Repeat exactly the lines below that lie between the line with "Protein AF-A0A1N6WTV6-F1 (afdb_monomer)" and the line with "pLDDT: mean 88.41, std", counting both of those lines as part of the answer.

Materials provided below:

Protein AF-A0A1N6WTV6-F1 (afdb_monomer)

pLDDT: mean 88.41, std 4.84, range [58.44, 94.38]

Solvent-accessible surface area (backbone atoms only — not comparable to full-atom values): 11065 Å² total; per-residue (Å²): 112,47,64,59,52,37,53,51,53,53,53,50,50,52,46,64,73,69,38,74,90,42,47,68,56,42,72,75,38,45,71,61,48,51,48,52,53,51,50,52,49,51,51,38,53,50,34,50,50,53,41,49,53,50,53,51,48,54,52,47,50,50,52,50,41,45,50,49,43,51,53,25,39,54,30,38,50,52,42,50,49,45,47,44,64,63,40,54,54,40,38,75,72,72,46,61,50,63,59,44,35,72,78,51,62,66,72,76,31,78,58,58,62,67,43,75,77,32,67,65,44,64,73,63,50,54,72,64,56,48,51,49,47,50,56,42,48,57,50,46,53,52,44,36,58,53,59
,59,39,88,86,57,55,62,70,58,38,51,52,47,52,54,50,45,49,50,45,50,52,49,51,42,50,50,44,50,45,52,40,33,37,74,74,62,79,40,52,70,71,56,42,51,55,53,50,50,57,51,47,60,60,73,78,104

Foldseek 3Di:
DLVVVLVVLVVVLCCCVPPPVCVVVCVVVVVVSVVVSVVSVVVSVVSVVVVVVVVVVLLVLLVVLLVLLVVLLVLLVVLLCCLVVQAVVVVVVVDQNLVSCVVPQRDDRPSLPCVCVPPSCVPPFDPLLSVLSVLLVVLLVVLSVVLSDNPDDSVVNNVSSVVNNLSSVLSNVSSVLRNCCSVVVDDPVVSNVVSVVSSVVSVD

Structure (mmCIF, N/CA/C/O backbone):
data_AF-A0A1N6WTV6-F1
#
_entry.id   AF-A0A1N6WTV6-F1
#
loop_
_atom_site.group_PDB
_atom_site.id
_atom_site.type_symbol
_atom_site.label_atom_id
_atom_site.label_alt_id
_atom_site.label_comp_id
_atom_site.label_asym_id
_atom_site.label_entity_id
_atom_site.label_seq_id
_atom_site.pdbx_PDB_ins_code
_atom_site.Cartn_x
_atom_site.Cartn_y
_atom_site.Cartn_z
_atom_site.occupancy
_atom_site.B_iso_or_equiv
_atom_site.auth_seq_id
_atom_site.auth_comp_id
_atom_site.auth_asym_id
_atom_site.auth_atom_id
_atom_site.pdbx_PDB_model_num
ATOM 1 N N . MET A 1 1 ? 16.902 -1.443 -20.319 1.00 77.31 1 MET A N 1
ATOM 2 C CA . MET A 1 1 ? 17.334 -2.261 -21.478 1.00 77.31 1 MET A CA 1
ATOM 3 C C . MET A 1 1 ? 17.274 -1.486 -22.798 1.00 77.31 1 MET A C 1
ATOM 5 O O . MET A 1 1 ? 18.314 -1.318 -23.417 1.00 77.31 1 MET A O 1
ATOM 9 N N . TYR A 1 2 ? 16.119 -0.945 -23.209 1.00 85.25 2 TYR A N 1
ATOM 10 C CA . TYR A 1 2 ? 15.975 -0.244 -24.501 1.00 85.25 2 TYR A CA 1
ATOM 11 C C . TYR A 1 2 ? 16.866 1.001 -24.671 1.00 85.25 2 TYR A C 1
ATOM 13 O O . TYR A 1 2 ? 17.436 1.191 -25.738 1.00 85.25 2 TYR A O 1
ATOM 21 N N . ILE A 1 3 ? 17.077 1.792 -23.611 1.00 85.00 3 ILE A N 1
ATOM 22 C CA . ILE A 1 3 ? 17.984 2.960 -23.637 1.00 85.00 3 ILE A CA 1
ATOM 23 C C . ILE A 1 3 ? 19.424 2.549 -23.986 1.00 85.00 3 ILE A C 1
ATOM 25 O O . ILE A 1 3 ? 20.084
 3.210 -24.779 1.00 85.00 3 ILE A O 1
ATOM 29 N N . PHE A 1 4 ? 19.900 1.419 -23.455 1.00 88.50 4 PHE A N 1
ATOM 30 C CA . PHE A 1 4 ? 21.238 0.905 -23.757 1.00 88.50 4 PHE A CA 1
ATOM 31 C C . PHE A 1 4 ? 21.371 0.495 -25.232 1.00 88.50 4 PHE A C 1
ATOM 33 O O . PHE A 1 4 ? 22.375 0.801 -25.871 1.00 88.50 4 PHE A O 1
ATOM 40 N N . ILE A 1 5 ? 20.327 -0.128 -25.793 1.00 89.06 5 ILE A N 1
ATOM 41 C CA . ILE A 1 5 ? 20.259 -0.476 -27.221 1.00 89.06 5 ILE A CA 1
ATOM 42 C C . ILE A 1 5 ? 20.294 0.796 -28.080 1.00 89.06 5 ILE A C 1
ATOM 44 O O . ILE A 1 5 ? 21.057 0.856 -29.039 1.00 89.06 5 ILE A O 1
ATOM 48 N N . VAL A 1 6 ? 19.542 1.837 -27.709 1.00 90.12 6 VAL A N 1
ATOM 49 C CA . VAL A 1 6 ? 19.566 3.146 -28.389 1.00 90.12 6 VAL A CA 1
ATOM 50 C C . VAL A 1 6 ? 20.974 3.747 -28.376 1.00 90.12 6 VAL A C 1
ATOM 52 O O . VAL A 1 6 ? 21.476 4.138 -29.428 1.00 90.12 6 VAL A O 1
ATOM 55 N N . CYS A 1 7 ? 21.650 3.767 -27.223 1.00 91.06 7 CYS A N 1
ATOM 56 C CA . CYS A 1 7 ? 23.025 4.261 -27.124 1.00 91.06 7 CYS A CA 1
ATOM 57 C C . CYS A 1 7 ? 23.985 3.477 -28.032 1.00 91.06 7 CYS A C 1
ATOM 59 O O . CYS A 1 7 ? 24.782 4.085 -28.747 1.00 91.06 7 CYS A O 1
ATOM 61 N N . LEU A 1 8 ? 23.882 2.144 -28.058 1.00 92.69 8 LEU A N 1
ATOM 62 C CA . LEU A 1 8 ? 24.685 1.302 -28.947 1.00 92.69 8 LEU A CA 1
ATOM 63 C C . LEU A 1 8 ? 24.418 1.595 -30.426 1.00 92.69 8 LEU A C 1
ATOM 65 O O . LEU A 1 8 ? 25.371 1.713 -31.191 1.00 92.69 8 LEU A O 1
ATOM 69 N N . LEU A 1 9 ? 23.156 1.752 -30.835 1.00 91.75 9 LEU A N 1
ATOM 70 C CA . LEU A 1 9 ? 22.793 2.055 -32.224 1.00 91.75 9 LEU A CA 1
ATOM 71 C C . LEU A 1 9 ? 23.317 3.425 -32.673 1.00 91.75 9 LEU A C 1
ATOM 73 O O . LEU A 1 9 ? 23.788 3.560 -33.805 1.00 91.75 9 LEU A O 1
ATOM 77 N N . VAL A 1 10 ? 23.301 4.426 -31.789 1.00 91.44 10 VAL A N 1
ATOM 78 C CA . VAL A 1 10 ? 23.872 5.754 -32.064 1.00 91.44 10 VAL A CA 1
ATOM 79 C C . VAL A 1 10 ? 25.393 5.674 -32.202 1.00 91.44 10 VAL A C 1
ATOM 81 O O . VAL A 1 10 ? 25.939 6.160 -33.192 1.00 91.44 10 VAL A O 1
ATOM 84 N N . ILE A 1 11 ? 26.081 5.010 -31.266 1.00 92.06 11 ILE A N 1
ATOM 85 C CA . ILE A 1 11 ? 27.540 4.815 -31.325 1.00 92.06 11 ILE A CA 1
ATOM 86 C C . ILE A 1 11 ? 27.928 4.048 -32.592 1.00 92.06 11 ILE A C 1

End of Materials provided.
Materials provided below:

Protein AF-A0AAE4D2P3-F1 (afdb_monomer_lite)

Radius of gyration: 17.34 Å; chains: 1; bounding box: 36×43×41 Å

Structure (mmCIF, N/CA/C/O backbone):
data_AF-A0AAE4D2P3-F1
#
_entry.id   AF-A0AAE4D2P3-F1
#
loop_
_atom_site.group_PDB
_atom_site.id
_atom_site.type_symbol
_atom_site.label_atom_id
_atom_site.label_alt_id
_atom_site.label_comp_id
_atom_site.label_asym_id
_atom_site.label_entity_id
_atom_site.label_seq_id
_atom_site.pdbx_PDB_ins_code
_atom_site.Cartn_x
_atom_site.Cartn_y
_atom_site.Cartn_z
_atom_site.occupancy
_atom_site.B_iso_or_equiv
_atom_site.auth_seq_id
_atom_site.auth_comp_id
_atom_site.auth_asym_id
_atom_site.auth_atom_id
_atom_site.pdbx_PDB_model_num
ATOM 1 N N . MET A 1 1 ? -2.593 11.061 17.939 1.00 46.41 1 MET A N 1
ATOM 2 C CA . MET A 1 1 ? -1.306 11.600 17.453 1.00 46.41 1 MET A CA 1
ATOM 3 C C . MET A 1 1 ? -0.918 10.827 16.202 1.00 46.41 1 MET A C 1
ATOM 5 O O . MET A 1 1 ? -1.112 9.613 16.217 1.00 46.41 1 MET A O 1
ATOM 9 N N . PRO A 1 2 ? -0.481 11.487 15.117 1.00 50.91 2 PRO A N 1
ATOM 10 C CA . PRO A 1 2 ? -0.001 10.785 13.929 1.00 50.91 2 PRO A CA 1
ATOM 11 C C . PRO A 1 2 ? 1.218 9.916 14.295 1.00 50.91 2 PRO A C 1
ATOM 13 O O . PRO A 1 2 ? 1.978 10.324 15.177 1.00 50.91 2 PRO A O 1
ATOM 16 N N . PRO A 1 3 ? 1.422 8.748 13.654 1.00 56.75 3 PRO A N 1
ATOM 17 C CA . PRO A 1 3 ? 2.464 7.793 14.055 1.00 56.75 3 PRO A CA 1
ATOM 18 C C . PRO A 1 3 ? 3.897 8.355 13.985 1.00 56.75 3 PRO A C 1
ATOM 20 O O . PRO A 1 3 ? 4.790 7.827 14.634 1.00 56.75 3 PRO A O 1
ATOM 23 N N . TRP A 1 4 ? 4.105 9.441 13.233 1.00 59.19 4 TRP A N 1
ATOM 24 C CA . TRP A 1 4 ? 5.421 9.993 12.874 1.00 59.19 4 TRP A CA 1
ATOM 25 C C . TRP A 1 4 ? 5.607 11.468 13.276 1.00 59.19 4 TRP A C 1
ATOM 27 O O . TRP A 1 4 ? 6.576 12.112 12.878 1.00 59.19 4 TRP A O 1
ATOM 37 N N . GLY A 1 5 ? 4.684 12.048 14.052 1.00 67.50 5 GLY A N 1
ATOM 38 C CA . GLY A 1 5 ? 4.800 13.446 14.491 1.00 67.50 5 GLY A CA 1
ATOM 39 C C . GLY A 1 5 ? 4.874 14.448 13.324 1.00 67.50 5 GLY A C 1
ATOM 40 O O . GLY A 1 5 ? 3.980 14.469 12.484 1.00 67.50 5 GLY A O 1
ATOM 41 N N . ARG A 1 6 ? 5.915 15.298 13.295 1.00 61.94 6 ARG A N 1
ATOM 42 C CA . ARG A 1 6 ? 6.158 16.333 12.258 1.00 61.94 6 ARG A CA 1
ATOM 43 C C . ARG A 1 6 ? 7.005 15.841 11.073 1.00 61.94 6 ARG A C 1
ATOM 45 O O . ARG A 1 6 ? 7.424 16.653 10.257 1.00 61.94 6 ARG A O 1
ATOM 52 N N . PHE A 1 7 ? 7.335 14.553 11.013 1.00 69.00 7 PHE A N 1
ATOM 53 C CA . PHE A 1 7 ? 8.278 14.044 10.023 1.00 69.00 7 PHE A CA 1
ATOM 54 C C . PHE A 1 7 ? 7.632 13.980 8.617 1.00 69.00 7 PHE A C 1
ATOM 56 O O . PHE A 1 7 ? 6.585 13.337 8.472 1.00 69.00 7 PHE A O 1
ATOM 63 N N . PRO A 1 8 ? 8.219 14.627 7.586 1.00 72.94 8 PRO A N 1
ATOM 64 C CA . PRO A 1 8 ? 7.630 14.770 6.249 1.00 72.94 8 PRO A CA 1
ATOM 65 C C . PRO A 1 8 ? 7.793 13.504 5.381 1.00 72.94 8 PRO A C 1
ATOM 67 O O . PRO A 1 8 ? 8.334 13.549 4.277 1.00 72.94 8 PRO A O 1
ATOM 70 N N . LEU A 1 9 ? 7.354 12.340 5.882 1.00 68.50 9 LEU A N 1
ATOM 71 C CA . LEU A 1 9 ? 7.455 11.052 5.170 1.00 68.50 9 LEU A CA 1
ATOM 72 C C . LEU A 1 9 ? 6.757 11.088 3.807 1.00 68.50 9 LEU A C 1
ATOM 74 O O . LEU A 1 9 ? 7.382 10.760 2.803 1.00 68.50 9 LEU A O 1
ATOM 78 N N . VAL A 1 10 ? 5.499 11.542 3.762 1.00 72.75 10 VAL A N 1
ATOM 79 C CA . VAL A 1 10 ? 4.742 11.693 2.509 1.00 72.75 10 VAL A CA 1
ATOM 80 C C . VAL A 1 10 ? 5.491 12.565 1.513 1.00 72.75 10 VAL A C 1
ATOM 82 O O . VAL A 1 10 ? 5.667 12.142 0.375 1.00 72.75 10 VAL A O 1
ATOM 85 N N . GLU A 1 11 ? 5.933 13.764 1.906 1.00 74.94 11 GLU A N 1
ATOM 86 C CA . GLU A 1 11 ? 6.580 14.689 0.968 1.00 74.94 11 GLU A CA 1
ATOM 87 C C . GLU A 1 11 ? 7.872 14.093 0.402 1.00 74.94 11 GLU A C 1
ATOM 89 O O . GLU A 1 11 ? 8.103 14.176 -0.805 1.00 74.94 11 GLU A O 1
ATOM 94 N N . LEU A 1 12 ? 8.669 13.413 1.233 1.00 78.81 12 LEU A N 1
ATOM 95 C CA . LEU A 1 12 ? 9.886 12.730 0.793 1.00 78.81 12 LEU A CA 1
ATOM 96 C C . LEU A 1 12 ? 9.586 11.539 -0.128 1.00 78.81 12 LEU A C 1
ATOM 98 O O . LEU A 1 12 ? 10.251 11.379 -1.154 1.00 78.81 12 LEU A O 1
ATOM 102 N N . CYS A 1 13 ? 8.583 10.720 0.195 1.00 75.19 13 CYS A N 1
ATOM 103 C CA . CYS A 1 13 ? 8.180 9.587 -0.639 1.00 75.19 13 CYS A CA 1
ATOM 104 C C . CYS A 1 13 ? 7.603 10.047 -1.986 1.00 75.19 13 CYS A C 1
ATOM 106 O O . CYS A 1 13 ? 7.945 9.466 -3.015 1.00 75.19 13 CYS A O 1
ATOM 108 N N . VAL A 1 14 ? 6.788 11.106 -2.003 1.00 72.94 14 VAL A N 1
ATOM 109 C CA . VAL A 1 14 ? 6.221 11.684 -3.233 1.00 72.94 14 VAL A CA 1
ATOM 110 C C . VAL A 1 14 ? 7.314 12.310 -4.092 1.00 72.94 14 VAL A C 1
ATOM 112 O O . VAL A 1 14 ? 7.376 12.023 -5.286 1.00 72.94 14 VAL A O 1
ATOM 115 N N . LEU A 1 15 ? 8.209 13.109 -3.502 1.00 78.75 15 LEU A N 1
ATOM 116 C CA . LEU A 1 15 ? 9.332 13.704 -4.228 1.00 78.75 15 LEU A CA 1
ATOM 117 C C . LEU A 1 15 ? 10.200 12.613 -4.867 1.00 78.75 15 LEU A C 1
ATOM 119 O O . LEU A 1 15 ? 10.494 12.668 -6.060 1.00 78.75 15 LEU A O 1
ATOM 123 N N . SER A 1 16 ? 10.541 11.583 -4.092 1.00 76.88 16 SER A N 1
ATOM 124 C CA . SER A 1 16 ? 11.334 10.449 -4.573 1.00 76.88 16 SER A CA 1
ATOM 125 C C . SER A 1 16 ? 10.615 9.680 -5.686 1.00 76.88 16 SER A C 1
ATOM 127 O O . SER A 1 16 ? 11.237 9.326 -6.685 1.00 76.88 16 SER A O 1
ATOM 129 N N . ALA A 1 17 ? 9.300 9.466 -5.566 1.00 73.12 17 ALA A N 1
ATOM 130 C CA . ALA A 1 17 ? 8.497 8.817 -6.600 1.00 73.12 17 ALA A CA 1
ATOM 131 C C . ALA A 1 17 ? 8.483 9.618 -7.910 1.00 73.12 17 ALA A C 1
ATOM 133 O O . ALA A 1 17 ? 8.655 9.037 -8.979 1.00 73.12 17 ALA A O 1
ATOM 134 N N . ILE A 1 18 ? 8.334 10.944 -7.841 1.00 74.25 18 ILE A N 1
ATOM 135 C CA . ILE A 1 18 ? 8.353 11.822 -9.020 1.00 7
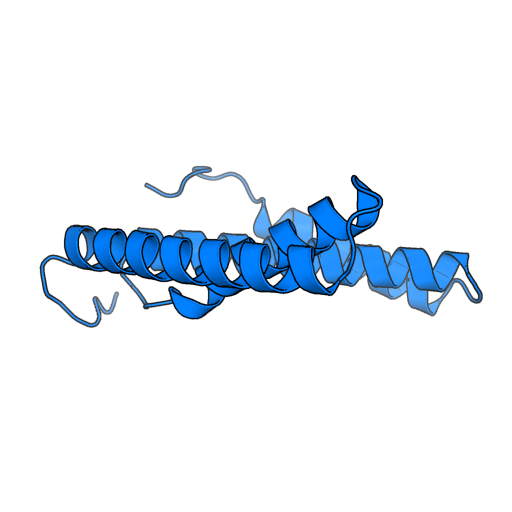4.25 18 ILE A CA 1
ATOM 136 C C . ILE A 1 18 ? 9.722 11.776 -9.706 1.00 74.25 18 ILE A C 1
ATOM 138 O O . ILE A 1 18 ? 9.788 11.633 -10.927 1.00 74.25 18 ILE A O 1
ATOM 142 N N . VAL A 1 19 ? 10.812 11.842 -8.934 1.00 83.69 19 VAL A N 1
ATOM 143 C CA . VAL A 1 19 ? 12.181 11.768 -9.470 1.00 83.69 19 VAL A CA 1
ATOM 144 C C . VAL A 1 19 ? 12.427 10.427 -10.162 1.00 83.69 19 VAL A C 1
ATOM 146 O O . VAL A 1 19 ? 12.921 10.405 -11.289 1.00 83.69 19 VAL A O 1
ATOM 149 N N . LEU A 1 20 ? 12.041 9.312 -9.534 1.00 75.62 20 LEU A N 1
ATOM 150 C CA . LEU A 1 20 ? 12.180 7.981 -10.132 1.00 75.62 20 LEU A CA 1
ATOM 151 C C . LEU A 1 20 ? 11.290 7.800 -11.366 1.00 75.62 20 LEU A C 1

End of Materials provided.

Exercise solution:
Protein AF-A0A1N6WTV6-F1 (afdb_monomer)

pLDDT: mean 88.41, std 4.84, range [58.44, 94.38]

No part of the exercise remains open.